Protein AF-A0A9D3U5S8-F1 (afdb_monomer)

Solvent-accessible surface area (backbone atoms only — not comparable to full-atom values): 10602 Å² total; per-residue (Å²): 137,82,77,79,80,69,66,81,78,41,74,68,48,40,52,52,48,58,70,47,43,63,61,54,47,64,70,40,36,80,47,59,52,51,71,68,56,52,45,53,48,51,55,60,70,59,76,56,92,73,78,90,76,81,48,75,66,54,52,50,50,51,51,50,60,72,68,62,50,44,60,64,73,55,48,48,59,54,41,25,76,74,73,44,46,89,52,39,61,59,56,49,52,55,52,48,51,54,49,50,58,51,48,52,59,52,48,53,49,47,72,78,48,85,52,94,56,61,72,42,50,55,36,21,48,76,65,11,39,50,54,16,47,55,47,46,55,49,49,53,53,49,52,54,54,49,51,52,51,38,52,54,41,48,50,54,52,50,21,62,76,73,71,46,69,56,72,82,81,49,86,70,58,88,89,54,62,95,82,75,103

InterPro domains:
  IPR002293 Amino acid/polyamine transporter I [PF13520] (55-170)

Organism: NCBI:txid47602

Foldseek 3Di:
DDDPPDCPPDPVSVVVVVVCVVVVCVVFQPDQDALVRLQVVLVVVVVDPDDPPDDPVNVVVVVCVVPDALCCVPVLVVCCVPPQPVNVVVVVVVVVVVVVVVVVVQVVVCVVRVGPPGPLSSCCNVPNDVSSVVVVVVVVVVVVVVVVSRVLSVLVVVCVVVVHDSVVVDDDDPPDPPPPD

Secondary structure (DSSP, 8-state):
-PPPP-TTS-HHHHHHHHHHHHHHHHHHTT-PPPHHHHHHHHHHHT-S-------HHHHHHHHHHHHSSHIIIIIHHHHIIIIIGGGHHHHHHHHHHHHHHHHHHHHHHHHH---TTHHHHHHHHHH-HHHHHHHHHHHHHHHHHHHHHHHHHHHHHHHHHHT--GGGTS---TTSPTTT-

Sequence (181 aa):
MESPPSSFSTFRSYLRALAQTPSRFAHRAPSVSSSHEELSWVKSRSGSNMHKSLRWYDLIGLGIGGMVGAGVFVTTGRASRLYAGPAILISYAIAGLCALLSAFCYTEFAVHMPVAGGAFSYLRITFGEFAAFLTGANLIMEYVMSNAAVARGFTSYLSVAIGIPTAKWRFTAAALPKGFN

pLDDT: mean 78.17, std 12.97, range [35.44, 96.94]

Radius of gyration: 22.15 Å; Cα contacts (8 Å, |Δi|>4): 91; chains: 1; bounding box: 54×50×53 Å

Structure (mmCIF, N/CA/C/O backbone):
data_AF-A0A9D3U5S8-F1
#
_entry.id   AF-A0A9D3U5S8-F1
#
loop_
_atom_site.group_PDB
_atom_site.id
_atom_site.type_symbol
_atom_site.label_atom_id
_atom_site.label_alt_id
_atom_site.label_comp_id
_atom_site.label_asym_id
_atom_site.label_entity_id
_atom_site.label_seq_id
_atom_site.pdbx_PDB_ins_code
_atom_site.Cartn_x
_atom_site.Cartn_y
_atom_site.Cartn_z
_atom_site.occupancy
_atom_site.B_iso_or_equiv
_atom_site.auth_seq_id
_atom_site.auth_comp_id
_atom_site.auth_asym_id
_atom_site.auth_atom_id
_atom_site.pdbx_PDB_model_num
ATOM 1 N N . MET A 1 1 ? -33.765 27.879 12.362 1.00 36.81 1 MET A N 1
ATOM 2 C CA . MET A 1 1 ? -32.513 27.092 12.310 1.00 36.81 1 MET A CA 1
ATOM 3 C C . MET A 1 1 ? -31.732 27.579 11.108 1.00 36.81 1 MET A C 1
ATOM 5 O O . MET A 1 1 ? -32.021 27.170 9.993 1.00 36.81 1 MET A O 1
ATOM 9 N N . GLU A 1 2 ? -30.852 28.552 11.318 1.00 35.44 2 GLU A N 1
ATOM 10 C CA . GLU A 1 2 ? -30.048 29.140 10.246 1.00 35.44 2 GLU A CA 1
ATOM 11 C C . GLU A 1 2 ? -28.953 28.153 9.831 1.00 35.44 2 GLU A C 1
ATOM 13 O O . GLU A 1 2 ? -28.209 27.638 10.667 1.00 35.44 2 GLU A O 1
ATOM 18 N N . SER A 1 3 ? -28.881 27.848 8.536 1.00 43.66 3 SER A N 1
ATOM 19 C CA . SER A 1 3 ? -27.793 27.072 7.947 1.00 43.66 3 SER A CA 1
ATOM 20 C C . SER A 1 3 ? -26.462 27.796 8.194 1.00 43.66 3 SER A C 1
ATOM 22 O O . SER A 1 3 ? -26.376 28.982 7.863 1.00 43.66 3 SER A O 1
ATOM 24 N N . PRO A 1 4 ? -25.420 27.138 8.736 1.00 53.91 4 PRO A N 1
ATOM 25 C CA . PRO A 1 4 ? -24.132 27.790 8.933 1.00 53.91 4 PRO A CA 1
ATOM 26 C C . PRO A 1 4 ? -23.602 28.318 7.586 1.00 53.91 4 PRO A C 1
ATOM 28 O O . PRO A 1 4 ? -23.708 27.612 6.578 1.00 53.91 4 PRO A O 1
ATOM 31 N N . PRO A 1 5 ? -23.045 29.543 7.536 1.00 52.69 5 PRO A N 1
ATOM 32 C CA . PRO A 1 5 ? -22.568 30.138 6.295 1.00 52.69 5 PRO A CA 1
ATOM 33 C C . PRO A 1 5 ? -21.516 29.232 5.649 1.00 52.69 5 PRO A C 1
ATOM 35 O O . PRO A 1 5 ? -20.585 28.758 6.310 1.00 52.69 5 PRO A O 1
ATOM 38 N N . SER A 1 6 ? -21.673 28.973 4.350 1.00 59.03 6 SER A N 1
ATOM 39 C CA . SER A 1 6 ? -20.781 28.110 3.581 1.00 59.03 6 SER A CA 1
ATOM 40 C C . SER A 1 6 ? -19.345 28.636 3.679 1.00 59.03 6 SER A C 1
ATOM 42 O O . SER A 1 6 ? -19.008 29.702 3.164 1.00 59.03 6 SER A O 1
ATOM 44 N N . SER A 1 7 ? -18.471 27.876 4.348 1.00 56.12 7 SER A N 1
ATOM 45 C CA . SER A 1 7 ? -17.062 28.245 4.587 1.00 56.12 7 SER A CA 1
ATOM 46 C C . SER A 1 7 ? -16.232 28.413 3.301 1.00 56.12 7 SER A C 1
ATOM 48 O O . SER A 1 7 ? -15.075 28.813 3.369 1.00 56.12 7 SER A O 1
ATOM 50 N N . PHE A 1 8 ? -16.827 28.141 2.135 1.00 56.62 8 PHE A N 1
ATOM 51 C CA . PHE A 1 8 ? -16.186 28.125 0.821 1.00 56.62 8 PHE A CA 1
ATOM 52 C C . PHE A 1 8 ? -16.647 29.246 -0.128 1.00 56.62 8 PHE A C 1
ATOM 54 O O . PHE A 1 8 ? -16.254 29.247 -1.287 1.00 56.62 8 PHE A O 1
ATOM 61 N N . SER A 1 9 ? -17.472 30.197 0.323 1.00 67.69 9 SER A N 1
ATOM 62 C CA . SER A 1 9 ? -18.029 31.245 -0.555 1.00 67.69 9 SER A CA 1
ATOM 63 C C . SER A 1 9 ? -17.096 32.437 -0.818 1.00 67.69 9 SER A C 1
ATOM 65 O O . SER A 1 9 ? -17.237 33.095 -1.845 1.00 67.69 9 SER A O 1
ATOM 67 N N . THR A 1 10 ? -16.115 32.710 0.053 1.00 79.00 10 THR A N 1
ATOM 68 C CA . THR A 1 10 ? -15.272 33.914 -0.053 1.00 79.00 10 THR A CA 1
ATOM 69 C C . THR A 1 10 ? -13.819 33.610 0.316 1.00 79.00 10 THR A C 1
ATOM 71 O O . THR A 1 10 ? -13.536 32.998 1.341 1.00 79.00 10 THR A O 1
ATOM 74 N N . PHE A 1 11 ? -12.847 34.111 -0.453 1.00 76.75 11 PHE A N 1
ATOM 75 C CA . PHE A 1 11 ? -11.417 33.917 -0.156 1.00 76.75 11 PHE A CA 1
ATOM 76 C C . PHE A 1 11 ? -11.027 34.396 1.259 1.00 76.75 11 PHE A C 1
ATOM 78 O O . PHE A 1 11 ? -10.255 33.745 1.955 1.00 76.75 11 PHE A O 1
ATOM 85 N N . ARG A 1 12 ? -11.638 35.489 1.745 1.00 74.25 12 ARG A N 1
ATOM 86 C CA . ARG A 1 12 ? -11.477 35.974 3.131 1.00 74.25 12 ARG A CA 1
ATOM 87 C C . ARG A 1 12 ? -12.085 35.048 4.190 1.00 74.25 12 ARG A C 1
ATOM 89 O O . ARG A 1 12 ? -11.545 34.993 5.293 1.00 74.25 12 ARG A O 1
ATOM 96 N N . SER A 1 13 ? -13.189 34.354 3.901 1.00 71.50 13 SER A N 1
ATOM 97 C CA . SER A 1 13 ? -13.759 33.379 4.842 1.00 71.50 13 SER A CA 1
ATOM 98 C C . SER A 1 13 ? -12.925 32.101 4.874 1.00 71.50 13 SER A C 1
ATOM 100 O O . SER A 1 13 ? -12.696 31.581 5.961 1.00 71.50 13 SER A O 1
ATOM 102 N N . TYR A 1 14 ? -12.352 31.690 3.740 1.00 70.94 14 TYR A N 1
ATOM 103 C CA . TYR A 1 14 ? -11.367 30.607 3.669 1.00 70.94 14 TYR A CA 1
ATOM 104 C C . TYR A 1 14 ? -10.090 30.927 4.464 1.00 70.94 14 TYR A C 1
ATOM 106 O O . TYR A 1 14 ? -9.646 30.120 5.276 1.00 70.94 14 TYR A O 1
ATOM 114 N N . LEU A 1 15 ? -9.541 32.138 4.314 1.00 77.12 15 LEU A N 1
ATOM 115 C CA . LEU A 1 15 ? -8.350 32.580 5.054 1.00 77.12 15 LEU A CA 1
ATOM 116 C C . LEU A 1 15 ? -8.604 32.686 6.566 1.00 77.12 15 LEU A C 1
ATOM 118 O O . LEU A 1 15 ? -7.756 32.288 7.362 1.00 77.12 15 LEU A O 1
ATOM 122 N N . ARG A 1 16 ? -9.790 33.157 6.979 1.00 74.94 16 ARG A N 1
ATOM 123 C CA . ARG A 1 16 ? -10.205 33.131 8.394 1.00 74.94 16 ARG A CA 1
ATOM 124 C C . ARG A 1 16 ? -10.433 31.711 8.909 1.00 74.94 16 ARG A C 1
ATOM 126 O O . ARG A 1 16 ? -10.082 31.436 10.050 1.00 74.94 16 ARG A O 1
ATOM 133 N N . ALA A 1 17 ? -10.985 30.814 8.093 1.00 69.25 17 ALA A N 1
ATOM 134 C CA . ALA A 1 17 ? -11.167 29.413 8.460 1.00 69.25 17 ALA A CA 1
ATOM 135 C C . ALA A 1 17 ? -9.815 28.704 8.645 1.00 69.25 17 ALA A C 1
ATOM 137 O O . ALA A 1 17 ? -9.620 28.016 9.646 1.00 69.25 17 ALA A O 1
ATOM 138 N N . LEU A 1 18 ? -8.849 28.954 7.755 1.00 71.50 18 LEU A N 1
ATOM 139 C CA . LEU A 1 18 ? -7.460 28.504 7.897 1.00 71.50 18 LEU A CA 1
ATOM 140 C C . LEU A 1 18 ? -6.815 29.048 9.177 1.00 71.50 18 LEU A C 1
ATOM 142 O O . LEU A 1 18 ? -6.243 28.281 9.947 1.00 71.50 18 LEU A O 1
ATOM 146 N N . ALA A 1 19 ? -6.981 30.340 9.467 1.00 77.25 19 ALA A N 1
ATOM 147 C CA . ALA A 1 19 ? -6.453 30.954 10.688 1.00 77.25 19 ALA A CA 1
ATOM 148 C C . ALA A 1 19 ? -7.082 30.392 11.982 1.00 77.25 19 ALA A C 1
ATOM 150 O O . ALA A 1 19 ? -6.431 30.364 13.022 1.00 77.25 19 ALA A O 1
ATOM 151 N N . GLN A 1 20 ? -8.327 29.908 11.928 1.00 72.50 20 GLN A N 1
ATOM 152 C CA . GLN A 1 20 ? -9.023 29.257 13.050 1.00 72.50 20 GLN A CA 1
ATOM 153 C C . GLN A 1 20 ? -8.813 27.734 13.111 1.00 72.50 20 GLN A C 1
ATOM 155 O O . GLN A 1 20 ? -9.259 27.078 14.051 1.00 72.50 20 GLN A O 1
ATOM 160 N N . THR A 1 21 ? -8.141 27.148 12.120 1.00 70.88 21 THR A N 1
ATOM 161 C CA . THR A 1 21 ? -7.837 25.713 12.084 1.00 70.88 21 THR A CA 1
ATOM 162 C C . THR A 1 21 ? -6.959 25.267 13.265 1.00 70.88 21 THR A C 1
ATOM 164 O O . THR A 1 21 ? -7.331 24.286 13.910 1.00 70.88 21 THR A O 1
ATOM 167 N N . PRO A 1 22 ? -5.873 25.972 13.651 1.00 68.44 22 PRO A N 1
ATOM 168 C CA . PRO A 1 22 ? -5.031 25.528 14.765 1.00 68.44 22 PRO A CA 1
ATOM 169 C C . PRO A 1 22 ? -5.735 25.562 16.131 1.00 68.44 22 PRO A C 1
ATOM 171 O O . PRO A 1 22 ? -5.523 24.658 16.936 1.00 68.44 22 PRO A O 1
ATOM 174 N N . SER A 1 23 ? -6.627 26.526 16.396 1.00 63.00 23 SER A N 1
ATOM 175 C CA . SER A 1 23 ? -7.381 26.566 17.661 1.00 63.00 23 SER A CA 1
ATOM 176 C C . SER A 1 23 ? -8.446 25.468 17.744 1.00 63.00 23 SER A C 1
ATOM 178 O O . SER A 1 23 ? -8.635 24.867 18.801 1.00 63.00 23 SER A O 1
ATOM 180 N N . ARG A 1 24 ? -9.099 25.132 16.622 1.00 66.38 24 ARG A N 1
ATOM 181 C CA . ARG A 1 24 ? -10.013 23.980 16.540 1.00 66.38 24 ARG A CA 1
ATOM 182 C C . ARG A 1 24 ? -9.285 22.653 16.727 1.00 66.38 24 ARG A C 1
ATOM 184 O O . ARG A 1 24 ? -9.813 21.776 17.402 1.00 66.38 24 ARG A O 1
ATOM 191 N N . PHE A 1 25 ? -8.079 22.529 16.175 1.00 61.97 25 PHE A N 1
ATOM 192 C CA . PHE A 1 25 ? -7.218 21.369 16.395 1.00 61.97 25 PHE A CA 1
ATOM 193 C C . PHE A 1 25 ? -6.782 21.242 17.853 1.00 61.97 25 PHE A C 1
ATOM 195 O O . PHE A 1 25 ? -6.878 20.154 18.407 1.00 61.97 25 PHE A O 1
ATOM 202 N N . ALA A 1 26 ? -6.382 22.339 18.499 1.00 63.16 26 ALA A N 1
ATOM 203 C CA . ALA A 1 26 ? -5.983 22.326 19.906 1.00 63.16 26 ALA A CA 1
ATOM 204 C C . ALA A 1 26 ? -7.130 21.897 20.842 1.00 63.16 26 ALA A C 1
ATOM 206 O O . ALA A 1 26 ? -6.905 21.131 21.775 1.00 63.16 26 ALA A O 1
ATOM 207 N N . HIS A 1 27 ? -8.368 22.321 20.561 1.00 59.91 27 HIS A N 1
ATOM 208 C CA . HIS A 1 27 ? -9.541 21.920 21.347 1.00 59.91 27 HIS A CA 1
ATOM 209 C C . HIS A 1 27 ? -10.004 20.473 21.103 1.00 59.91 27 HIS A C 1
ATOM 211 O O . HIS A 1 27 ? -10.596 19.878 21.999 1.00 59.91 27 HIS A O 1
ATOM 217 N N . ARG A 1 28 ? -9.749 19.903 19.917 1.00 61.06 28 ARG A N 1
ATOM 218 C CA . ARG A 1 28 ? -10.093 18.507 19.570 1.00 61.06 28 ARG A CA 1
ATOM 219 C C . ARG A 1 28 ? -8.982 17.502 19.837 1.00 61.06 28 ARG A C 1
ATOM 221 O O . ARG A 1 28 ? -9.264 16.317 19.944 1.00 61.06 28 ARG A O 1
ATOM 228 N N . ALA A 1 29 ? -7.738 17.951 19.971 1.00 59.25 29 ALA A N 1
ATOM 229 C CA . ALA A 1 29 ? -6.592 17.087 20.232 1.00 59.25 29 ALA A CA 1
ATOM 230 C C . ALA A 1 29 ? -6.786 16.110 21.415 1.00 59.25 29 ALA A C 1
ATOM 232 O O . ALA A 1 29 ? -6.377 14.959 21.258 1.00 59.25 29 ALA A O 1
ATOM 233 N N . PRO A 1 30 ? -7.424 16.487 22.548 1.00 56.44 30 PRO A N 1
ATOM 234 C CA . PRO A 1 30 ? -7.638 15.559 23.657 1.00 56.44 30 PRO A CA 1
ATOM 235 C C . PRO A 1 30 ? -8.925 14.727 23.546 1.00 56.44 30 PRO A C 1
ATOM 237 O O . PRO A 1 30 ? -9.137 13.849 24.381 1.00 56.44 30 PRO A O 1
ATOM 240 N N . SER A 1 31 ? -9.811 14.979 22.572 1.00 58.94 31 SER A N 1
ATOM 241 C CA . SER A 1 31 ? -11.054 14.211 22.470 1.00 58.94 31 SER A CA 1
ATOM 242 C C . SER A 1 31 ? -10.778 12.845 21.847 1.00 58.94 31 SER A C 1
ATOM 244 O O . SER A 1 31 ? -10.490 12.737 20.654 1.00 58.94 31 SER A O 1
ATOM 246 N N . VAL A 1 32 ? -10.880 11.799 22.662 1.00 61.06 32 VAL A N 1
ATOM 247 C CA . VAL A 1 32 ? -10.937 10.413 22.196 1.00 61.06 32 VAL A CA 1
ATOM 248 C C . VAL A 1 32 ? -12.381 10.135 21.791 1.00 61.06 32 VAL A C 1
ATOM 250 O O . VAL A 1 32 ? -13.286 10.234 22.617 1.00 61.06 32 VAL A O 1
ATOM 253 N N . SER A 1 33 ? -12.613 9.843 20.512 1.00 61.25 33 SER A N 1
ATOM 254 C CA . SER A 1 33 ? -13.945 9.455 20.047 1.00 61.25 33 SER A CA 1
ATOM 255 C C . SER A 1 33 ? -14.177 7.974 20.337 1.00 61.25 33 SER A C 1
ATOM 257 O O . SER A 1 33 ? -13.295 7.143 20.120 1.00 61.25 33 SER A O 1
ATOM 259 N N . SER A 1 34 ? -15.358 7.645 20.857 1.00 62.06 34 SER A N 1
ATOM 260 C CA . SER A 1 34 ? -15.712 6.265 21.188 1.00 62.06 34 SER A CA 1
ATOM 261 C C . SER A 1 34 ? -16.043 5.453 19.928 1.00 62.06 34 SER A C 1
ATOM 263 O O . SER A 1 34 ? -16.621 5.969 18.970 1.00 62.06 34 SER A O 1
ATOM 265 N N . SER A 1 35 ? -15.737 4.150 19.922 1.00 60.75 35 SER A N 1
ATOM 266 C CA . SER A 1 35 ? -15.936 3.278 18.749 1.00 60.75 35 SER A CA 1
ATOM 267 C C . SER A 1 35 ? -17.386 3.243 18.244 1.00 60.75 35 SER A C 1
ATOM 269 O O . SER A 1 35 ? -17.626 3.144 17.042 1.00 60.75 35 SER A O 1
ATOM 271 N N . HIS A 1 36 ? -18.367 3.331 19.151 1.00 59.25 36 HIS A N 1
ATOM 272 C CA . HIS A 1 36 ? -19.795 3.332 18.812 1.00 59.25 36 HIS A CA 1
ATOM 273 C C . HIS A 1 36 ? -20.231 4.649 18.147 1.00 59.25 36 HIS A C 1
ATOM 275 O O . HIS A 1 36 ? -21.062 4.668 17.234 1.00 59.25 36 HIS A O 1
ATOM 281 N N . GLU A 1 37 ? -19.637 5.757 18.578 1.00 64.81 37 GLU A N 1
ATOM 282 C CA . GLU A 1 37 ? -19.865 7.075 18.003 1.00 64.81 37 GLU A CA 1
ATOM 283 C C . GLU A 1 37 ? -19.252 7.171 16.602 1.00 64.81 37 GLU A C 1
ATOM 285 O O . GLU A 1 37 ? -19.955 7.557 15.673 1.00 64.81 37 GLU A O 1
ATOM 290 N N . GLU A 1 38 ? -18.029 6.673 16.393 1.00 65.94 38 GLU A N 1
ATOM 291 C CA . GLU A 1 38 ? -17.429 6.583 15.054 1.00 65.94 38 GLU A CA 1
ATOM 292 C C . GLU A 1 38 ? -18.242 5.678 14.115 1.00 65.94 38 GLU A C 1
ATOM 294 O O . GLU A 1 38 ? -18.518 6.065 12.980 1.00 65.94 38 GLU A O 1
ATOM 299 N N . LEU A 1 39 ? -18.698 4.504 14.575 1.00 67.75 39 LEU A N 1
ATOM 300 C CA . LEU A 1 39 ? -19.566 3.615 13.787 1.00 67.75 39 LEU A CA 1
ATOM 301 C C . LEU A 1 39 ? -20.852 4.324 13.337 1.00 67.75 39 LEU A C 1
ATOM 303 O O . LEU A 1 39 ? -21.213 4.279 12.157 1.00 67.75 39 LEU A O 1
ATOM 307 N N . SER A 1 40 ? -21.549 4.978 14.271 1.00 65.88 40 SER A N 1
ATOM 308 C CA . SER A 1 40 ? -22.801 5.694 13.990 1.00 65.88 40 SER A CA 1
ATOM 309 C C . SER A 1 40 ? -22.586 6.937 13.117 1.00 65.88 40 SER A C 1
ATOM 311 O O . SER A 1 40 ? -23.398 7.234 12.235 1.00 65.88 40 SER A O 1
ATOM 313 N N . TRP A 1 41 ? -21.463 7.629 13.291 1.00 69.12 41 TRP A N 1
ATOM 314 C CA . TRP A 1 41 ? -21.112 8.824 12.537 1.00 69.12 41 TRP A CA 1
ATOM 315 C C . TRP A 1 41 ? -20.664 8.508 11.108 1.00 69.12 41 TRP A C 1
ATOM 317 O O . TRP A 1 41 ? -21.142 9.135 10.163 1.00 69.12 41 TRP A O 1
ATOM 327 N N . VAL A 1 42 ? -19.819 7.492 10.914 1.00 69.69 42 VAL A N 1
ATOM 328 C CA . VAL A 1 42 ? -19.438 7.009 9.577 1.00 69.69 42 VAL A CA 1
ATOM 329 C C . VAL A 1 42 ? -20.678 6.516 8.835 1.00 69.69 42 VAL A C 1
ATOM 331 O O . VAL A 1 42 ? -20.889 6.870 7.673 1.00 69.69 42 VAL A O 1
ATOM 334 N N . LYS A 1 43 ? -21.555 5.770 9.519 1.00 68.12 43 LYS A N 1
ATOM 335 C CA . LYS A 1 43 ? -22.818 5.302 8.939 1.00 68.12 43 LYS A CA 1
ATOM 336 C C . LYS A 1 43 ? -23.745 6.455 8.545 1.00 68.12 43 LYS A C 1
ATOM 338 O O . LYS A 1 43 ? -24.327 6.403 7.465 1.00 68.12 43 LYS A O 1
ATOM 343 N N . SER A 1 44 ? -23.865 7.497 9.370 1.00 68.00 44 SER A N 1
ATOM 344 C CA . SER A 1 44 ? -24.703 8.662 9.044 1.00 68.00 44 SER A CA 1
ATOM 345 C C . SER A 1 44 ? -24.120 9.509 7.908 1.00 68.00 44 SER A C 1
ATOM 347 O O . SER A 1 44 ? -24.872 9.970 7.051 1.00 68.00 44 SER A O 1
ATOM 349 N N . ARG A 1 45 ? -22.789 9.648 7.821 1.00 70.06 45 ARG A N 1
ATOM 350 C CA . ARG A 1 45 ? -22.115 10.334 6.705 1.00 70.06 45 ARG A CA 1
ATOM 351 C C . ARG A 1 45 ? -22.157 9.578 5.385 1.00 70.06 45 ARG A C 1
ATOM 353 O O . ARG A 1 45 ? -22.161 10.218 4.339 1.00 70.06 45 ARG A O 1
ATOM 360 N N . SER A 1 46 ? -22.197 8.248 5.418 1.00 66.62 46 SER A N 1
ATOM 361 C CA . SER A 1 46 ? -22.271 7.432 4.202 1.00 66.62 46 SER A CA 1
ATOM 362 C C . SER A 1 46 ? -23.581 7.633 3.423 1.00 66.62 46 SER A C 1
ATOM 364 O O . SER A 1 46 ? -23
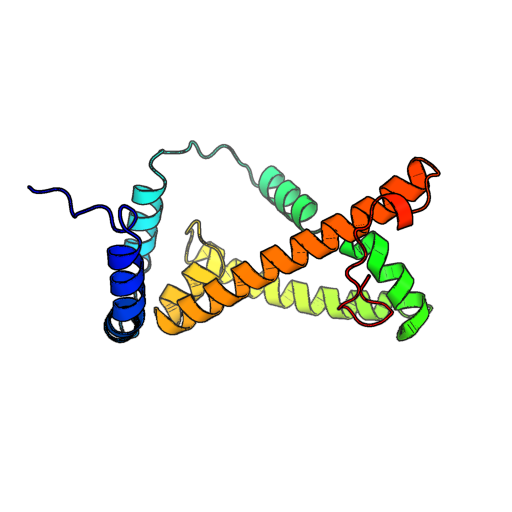.658 7.187 2.278 1.00 66.62 46 SER A O 1
ATOM 366 N N . GLY A 1 47 ? -24.605 8.272 4.018 1.00 55.81 47 GLY A N 1
ATOM 367 C CA . GLY A 1 47 ? -25.845 8.747 3.375 1.00 55.81 47 GLY A CA 1
ATOM 368 C C . GLY A 1 47 ? -26.754 7.672 2.760 1.00 55.81 47 GLY A C 1
ATOM 369 O O . GLY A 1 47 ? -27.917 7.932 2.474 1.00 55.81 47 GLY A O 1
ATOM 370 N N . SER A 1 48 ? -26.247 6.455 2.581 1.00 59.88 48 SER A N 1
ATOM 371 C CA . SER A 1 48 ? -26.880 5.343 1.891 1.00 59.88 48 SER A CA 1
ATOM 372 C C . SER A 1 48 ? -26.693 4.071 2.712 1.00 59.88 48 SER A C 1
ATOM 374 O O . SER A 1 48 ? -25.590 3.713 3.127 1.00 59.88 48 SER A O 1
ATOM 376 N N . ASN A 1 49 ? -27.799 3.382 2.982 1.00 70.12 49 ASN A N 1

----------

■ TASK GOAL: Print exactly the lines above, starting at the line that contains "ATOM 374 O O" and ending with the last line of the records, both included.

■ SOLVED PROBLEM:
ATOM 374 O O . SER A 1 48 ? -25.590 3.713 3.127 1.00 59.88 48 SER A O 1
ATOM 376 N N . ASN A 1 49 ? -27.799 3.382 2.982 1.00 70.12 49 ASN A N 1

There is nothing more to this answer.